Records from a collection:
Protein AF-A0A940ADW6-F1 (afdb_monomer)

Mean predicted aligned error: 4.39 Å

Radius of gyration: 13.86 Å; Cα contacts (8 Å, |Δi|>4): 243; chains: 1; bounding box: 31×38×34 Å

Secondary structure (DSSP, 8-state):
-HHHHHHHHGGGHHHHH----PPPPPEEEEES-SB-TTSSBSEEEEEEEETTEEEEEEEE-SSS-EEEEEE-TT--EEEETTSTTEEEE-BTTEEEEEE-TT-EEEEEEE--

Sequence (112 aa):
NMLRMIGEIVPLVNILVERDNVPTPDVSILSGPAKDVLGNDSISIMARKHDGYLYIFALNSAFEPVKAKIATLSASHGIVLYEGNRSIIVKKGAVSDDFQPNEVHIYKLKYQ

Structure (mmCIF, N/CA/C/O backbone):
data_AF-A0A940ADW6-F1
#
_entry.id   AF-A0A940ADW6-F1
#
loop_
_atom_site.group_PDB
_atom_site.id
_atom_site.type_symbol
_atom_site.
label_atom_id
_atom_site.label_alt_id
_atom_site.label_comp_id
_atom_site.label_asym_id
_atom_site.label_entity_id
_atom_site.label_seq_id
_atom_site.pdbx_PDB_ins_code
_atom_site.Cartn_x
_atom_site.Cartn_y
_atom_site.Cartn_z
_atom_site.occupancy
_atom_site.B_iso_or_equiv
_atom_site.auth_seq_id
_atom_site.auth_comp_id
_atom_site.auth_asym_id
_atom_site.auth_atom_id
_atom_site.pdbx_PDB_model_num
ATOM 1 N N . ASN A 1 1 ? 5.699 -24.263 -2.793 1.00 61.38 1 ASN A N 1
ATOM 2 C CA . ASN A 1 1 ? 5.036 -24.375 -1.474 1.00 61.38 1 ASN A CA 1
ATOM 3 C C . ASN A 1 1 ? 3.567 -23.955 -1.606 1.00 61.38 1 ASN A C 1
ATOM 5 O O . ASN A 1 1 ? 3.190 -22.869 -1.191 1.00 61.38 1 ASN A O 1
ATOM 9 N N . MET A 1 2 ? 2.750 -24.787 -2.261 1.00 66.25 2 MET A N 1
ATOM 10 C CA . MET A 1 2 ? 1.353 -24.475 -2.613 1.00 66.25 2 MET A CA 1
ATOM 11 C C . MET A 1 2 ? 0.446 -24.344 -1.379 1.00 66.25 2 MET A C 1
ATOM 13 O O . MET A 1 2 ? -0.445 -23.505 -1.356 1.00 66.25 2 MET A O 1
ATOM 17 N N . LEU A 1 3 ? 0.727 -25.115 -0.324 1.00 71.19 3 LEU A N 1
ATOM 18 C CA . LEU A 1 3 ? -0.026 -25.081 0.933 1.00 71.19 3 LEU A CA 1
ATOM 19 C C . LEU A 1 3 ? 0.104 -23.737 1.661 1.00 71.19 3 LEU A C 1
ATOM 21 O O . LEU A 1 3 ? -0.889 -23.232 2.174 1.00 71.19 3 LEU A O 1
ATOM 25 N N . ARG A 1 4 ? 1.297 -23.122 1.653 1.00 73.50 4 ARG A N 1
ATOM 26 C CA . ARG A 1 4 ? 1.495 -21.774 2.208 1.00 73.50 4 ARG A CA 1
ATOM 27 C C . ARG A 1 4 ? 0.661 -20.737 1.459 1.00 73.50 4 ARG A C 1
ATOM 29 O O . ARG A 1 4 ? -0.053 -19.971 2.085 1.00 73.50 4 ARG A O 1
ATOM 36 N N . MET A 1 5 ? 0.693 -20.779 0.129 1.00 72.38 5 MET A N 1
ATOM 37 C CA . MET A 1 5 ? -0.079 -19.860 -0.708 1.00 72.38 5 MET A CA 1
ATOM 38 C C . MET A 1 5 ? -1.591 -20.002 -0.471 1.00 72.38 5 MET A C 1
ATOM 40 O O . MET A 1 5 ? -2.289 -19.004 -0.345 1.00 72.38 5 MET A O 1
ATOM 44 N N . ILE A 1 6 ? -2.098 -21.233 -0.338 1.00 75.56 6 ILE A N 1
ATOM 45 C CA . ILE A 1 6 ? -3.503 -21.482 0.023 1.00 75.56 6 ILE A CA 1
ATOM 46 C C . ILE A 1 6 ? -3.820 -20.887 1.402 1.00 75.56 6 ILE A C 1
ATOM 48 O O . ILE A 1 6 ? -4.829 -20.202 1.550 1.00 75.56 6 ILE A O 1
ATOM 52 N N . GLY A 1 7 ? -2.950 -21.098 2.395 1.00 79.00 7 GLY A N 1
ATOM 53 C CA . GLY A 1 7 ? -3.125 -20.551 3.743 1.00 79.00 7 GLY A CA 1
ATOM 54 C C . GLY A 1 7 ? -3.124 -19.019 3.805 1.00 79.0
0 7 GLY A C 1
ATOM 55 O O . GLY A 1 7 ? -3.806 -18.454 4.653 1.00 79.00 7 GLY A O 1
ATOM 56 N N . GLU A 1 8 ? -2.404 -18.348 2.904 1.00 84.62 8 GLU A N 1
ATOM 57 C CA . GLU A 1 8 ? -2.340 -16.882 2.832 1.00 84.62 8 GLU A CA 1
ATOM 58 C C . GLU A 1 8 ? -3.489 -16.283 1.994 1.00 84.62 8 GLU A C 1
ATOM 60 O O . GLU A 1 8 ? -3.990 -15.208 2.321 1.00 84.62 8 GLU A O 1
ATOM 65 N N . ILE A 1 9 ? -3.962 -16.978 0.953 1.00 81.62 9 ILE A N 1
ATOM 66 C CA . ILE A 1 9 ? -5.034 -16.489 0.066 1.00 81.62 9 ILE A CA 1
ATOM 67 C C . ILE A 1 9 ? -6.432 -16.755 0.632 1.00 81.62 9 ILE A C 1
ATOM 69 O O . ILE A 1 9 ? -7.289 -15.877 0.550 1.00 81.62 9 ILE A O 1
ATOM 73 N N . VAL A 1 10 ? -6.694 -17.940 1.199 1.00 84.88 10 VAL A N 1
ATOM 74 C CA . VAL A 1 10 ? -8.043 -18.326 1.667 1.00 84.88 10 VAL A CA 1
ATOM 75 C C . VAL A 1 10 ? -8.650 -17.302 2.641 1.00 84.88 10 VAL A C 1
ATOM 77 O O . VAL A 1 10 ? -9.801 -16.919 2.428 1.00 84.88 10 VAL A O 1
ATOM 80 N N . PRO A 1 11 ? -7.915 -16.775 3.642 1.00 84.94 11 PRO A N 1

Directions for this task: Word for word, restate the lines of the data above that fall between the line holding "ATOM 1 N N ." and the line holding "ATOM 17 N N", inclusive, and no other lines.

Solution:
ATOM 1 N N . ASN A 1 1 ? 5.699 -24.263 -2.793 1.00 61.38 1 ASN A N 1
ATOM 2 C CA . ASN A 1 1 ? 5.036 -24.375 -1.474 1.00 61.38 1 ASN A CA 1
ATOM 3 C C . ASN A 1 1 ? 3.567 -23.955 -1.606 1.00 61.38 1 ASN A C 1
ATOM 5 O O . ASN A 1 1 ? 3.190 -22.869 -1.191 1.00 61.38 1 ASN A O 1
ATOM 9 N N . MET A 1 2 ? 2.750 -24.787 -2.261 1.00 66.25 2 MET A N 1
ATOM 10 C CA . MET A 1 2 ? 1.353 -24.475 -2.613 1.00 66.25 2 MET A CA 1
ATOM 11 C C . MET A 1 2 ? 0.446 -24.344 -1.379 1.00 66.25 2 MET A C 1
ATOM 13 O O . MET A 1 2 ? -0.445 -23.505 -1.356 1.00 66.25 2 MET A O 1
ATOM 17 N N . LEU A 1 3 ? 0.727 -25.115 -0.324 1.00 71.19 3 LEU A N 1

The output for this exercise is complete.